Duration of Krystexxa (Pegloticase) Availability for Gout Treatment
Krystexxa (pegloticase) has been available for the treatment of gout since September 2010 when it was approved by the FDA for patients with chronic treatment-refractory gout. 1
Background and Development
Pegloticase is a pegylated uricase enzyme that works by converting uric acid to allantoin, a more soluble compound that is easily excreted by the kidneys. It was specifically developed to address the needs of patients with severe gout who have failed conventional urate-lowering therapies.
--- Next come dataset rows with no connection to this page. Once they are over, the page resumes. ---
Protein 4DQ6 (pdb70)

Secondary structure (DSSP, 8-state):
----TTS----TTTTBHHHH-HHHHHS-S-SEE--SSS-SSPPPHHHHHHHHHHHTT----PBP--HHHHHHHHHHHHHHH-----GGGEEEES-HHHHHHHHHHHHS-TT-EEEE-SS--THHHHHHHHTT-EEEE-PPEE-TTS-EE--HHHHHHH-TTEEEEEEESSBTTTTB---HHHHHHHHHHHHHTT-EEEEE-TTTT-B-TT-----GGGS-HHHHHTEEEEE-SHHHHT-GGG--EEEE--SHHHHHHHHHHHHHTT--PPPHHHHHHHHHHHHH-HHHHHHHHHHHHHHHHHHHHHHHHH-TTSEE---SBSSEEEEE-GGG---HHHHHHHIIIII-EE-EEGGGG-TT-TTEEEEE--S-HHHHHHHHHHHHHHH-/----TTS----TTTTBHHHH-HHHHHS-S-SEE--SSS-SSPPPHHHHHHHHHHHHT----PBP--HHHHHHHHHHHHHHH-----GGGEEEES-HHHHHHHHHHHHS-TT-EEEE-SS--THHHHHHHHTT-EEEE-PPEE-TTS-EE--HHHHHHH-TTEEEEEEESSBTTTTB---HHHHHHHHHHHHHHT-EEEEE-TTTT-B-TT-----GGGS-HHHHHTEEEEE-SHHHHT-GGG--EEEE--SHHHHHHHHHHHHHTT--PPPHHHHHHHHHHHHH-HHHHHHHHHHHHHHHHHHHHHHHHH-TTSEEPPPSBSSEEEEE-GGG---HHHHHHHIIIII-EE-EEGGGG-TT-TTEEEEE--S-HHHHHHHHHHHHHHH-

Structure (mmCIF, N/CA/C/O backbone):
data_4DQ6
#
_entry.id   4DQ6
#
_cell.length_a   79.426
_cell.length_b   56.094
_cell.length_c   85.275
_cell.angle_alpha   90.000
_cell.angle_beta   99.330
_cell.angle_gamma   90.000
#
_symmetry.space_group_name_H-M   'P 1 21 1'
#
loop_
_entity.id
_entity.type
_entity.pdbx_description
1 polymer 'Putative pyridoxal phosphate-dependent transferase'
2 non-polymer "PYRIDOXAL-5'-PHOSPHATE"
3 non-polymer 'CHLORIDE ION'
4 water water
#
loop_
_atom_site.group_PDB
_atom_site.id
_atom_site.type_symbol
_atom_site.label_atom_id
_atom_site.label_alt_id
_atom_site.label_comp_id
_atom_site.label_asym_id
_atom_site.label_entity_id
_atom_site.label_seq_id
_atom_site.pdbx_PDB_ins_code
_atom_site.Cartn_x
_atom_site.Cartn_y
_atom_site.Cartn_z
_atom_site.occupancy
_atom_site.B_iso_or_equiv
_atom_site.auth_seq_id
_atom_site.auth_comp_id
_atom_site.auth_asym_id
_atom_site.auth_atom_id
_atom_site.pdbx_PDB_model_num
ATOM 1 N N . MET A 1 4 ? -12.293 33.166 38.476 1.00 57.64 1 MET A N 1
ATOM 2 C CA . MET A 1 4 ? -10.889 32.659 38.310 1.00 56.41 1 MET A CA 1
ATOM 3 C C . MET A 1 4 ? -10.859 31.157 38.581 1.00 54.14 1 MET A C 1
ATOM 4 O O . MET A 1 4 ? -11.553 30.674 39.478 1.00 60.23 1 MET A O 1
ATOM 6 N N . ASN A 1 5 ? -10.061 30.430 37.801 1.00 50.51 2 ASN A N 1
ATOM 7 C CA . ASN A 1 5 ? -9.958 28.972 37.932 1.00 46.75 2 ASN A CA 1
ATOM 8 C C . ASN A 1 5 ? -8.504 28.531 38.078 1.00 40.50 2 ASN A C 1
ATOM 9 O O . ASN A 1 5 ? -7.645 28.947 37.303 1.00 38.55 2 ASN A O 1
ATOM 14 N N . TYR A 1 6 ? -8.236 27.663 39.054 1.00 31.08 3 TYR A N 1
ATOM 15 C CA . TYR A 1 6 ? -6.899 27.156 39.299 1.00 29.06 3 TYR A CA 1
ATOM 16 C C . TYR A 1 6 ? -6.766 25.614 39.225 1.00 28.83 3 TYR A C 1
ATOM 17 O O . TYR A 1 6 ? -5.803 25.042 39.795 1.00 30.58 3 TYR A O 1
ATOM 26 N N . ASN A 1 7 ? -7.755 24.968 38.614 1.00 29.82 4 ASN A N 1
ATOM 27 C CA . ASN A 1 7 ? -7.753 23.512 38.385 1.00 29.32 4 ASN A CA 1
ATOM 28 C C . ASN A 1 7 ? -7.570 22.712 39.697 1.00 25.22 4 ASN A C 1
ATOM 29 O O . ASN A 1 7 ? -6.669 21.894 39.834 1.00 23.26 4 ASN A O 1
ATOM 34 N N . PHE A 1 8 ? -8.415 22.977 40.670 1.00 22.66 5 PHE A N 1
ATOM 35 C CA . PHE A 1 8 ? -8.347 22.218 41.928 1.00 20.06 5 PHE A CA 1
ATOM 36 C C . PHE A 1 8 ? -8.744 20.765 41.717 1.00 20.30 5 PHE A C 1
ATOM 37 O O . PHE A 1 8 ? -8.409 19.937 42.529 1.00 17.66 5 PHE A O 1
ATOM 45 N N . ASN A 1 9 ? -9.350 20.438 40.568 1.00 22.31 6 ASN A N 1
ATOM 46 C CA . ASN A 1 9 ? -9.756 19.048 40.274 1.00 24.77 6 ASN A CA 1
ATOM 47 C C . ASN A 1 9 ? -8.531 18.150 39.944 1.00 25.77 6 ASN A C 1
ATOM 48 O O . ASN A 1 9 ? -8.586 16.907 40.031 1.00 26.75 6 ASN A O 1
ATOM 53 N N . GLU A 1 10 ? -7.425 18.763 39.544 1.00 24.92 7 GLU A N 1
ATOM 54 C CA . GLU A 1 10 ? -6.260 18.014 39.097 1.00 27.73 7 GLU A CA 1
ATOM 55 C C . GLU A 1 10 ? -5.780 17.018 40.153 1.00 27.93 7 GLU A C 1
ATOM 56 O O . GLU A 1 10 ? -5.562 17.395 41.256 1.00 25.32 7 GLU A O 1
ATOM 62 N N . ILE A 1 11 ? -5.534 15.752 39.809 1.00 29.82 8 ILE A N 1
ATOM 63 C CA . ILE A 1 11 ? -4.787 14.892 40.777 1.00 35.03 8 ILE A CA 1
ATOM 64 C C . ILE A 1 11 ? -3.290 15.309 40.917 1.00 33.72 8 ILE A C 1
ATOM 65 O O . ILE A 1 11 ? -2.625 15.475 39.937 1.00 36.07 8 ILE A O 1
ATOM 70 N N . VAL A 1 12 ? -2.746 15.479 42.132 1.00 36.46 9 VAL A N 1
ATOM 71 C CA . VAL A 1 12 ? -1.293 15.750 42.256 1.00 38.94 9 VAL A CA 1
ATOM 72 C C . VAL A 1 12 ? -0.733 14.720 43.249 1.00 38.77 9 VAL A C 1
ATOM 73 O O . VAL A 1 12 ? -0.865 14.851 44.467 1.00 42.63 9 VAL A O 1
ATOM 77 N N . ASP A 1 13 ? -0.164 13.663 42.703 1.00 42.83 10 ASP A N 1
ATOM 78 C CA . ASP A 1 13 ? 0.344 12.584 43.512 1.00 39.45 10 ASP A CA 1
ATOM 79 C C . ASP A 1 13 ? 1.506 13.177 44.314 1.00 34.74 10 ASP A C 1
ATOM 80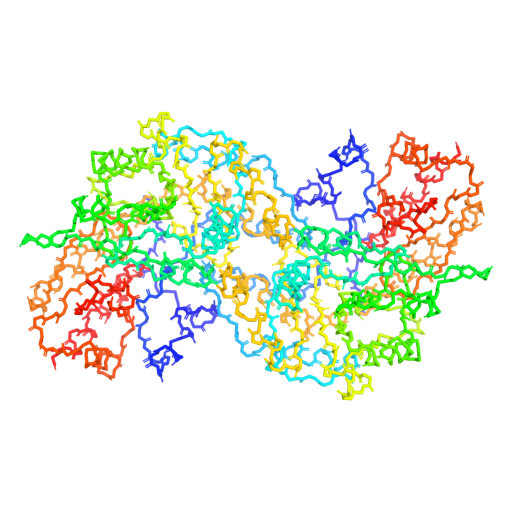 O O . ASP A 1 13 ? 2.324 13.955 43.826 1.00 33.49 10 ASP A O 1
ATOM 85 N N . ARG A 1 14 ? 1.492 12.874 45.593 1.00 31.11 11 ARG A N 1
ATOM 86 C CA . ARG A 1 14 ? 2.516 13.391 46.480 1.00 26.64 11 ARG A CA 1
ATOM 87 C C . ARG A 1 14 ? 3.397 12.292 47.021 1.00 28.47 11 ARG A C 1
ATOM 88 O O . ARG A 1 14 ? 4.147 12.509 47.971 1.00 26.39 11 ARG A O 1
ATOM 96 N N . SER A 1 15 ? 3.372 11.120 46.376 1.00 29.77 12 SER A N 1
ATOM 97 C CA . SER A 1 15 ? 4.225 10.009 46.791 1.00 30.73 12 SER A CA 1
ATOM 98 C C . SER A 1 15 ? 5.721 10.376 46.745 1.00 28.06 12 SER A C 1
ATOM 99 O O . SER A 1 15 ? 6.479 9.739 47.457 1.00 29.61 12 SER A O 1
ATOM 102 N N . ASN A 1 16 ? 6.136 11.326 45.881 1.00 27.07 13 ASN A N 1
ATOM 103 C CA A ASN A 1 16 ? 7.506 11.822 45.670 0.50 27.18 13 ASN A CA 1
ATOM 104 C CA B ASN A 1 16 ? 7.561 11.725 45.826 0.50 27.19 13 ASN A CA 1
ATOM 105 C C . ASN A 1 16 ? 7.853 13.132 46.413 1.00 25.68 13 ASN A C 1
ATOM 106 O O . ASN A 1 16 ? 8.945 13.684 46.253 1.00 26.29 13 ASN A O 1
ATOM 115 N N . ASN A 1 17 ? 6.867 13.659 47.126 1.00 23.19 14 ASN A N 1
ATOM 116 C CA . ASN A 1 17 ? 6.836 15.049 47.645 1.00 20.20 14 ASN A CA 1
ATOM 117 C C . ASN A 1 17 ? 7.271 15.125 49.135 1.00 19.51 14 ASN A C 1
ATOM 118 O O . ASN A 1 17 ? 7.048 16.174 49.733 1.00 18.38 14 ASN A O 1
ATOM 123 N N . PHE A 1 18 ? 7.846 14.040 49.704 1.00 19.36 15 PHE A N 1
ATOM 124 C CA . PHE A 1 18 ? 8.387 14.108 51.057 1.00 19.47 15 PHE A CA 1
ATOM 125 C C . PHE A 1 18 ? 7.318 14.612 52.024 1.00 18.67 15 PHE A C 1
ATOM 126 O O . PHE A 1 18 ? 7.556 15.444 52.924 1.00 18.24 15 PHE A O 1
ATOM 134 N N . SER A 1 19 ? 6.104 14.075 51.866 1.00 17.50 16 SER A N 1
ATOM 135 C CA . SER A 1 19 ? 4.937 14.545 52.554 1.00 16.45 16 SER A CA 1
ATOM 136 C C . SER A 1 19 ? 4.647 13.664 53.764 1.00 16.17 16 SER A C 1
ATOM 137 O O . SER A 1 19 ? 4.504 12.459 53.619 1.00 16.52 16 SER A O 1
ATOM 140 N N . SER A 1 20 ? 4.591 14.252 54.949 1.00 15.78 17 SER A N 1
ATOM 141 C CA . SER A 1 20 ? 4.221 13.464 56.130 1.00 16.56 17 SER A CA 1
ATOM 142 C C . SER A 1 20 ? 2.795 12.885 56.034 1.00 16.49 17 SER A C 1
ATOM 143 O O . SER A 1 20 ? 2.571 11.751 56.395 1.00 16.33 17 SER A O 1
ATOM 146 N N . LYS A 1 21 ? 1.891 13.651 55.422 1.00 16.51 18 LYS A N 1
ATOM 147 C CA . LYS A 1 21 ? 0.528 13.177 55.206 1.00 16.25 18 LYS A CA 1
ATOM 148 C C . LYS A 1 21 ? 0.504 11.837 54.424 1.00 17.12 18 LYS A C 1
ATOM 149 O O . LYS A 1 21 ? -0.253 10.907 54.753 1.00 17.86 18 LYS A O 1
ATOM 155 N N . TRP A 1 22 ? 1.317 11.760 53.390 1.00 18.30 19 TRP A N 1
ATOM 156 C CA . TRP A 1 22 ? 1.382 10.559 52.540 1.00 19.70 19 TRP A CA 1
ATOM 157 C C . TRP A 1 22 ? 2.381 9.506 52.958 1.00 20.18 19 TRP A C 1
ATOM 158 O O . TRP A 1 22 ? 2.269 8.346 52.518 1.00 22.25 19 TRP A O 1
ATOM 169 N N . SER A 1 23 ? 3.342 9.860 53.816 1.00 19.95 20 SER A N 1
ATOM 170 C CA . SER A 1 23 ? 4.508 9.034 54.138 1.00 22.16 20 SER A CA 1
ATOM 171 C C . SER A 1 23 ? 4.665 8.589 55.589 1.00 21.68 20 SER A C 1
ATOM 172 O O . SER A 1 23 ? 5.433 7.683 55.860 1.00 23.69 20 SER A O 1
ATOM 175 N N . GLU A 1 24 ? 3.974 9.232 56.514 1.00 20.52 21 GLU A N 1
ATOM 176 C CA . GLU A 1 24 ? 4.064 8.906 57.945 1.00 21.93 21 GLU A CA 1
ATOM 177 C C . GLU A 1 24 ? 2.844 8.179 58.527 1.00 24.82 21 GLU A C 1
ATOM 178 O O . GLU A 1 24 ? 2.666 8.091 59.747 1.00 26.34 21 GLU A O 1
ATOM 184 N N . MET A 1 25 ? 2.017 7.581 57.685 1.00 24.67 22 MET A N 1
ATOM 185 C CA . MET A 1 25 ? 0.902 6.847 58.252 1.00 26.50 22 MET A CA 1
ATOM 186 C C . MET A 1 25 ? 1.308 5.553 58.962 1.00 29.24 22 MET A C 1
ATOM 187 O O . MET A 1 25 ? 0.593 5.126 59.865 1.00 29.87 22 MET A O 1
ATOM 192 N N . GLU A 1 26 ? 2.430 4.930 58.572 1.00 33.59 23 GLU A N 1
ATOM 193 C CA . GLU A 1 26 ? 2.848 3.694 59.251 1.00 38.60 23 GLU A CA 1
ATOM 194 C C . GLU A 1 26 ? 2.942 3.809 60.772 1.00 38.04 23 GLU A C 1
ATOM 195 O O . GLU A 1 26 ? 2.407 2.964 61.487 1.00 39.77 23 GLU A O 1
ATOM 201 N N . LYS A 1 27 ? 3.636 4.820 61.285 1.00 38.31 24 LYS A N 1
ATOM 202 C CA . LYS A 1 27 ? 3.821 4.895 62.727 1.00 39.82 24 LYS A CA 1
ATOM 203 C C . LYS A 1 27 ? 2.507 5.144 63.423 1.00 38.74 24 LYS A C 1
ATOM 204 O O . LYS A 1 27 ? 2.319 4.702 64.547 1.00 42.05 24 LYS A O 1
ATOM 207 N N . LYS A 1 28 ? 1.577 5.830 62.760 1.00 36.87 25 LYS A N 1
ATOM 208 C CA . LYS A 1 28 ? 0.344 6.225 63.422 1.00 35.75 25 LYS A CA 1
ATOM 209 C C . LYS A 1 28 ? -0.760 5.174 63.270 1.00 34.92 25 LYS A C 1
ATOM 210 O O . LYS A 1 28 ? -1.485 4.885 64.221 1.00 37.30 25 LYS A O 1
ATOM 213 N N . TYR A 1 29 ? -0.859 4.584 62.082 1.00 30.84 26 TYR A N 1
ATOM 214 C CA . TYR A 1 29 ? -1.966 3.692 61.721 1.00 29.31 26 TYR A CA 1
ATOM 215 C C . TYR A 1 29 ? -1.525 2.234 61.556 1.00 31.81 26 TYR A C 1
ATOM 216 O O . TYR A 1 29 ? -2.377 1.371 61.406 1.00 33.09 26 TYR A O 1
ATOM 225 N N . GLY A 1 30 ? -0.215 1.990 61.524 1.00 31.87 27 GLY A N 1
ATOM 226 C CA . GLY A 1 30 ? 0.296 0.632 61.384 1.00 35.31 27 GLY A CA 1
ATOM 227 C C . GLY A 1 30 ? 0.650 0.261 59.958 1.00 36.32 27 GLY A C 1
ATOM 228 O O . GLY A 1 30 ? 1.270 -0.796 59.733 1.00 37.51 27 GLY A O 1
ATOM 229 N N . THR A 1 31 ? 0.252 1.105 59.004 1.00 34.65 28 THR A N 1
ATOM 230 C CA . THR A 1 31 ? 0.522 0.920 57.583 1.00 33.20 28 THR A CA 1
ATOM 231 C C . THR A 1 31 ? 0.468 2.260 56.881 1.00 32.89 28 THR A C 1
ATOM 232 O O . THR A 1 31 ? -0.170 3.167 57.384 1.00 31.41 28 THR A O 1
ATOM 236 N N . ASN A 1 32 ? 1.170 2.381 55.753 1.00 31.53 29 ASN A N 1
ATOM 237 C CA . ASN A 1 32 ? 1.157 3.542 54.883 1.00 31.99 29 ASN A CA 1
ATOM 238 C C . ASN A 1 32 ? 0.240 3.358 53.659 1.00 30.43 29 ASN A C 1
ATOM 239 O O . ASN A 1 32 ? 0.048 4.278 52.867 1.00 31.40 29 ASN A O 1
ATOM 244 N N . ASP A 1 33 ? -0.314 2.162 53.487 1.00 29.32 30 ASP A N 1
ATOM 245 C CA A ASP A 1 33 ? -1.193 1.850 52.384 0.50 29.31 30 ASP A CA 1
ATOM 246 C CA B ASP A 1 33 ? -1.179 1.902 52.333 0.50 29.12 30 ASP A CA 1
ATOM 247 C C . ASP A 1 33 ? -2.641 2.266 52.670 1.00 28.06 30 ASP A C 1
ATOM 248 O O . ASP A 1 33 ? -3.559 1.421 52.728 1.00 27.55 30 ASP A O 1
ATOM 257 N N . LEU A 1 34 ? -2.822 3.565 52.893 1.00 25.12 31 LEU A N 1
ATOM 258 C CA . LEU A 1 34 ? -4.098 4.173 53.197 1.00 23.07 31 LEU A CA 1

The development timeline includes:
- Clinical trials were conducted between June 2006 and October 2007 2
- Phase II studies were completed around 2008 3
- FDA approval was granted in September 2010 1
Clinical Indications
Pegloticase is indicated for a specific subset of gout patients:
- Those with chronic tophaceous gout
- Patients who have failed or cannot tolerate conventional urate-lowering therapies
- Individuals with severe debilitating gout and poor quality of life 4
Position in Treatment Guidelines
Both major rheumatology societies position pegloticase as a later-line therapy:
European League Against Rheumatism (EULAR) Guidelines (2017):
- Recommends pegloticase only for patients with crystal-proven severe debilitating chronic tophaceous gout
- For use when serum urate target cannot be reached with any other available drug at maximal dosage (including combinations) 4
American College of Rheumatology (ACR) Guidelines:
- In 2012 guidelines: Recommended only for patients with severe gout disease burden refractory to or intolerant of appropriately dosed oral urate-lowering therapy 4
- In 2020 guidelines: Strongly recommended for patients who have failed XOI treatment and uricosurics and continue to have frequent gout flares (≥2 flares/year) OR have nonresolving subcutaneous tophi 4
- Strongly recommended against for patients with infrequent gout flares (<2 flares/year) and no tophi, even if they haven't reached serum urate targets 4
Efficacy and Administration
- Pegloticase is administered as an intravenous infusion every 2 weeks at a dose of 8 mg
- Clinical trials demonstrated that 42% of patients achieved the primary endpoint of maintaining serum uric acid levels below 6 mg/dL 2
- It can rapidly reduce plasma urate levels within 6 hours of administration 3
- Particularly effective for tophaceous gout, with 45% of patients showing complete resolution of one or more tophi versus 8% in placebo groups 4
Safety Considerations
Important safety issues to be aware of:
- Infusion reactions occur in approximately 25% of patients 4
- Development of anti-pegloticase antibodies can reduce efficacy in some patients 3
- Gout flares are common during initial treatment (reported in 88% of patients in some studies) 3
- Caution is advised in patients with cardiovascular disease due to reports of heart failure exacerbation and myocardial infarction in clinical trials 1
Duration of Therapy
There is no consensus on the optimal duration of pegloticase therapy. The EULAR task force suggested considering a switch to oral urate-lowering therapy once all tophi have disappeared 4. This approach may help reduce the long-term costs and risks associated with continued infusion therapy.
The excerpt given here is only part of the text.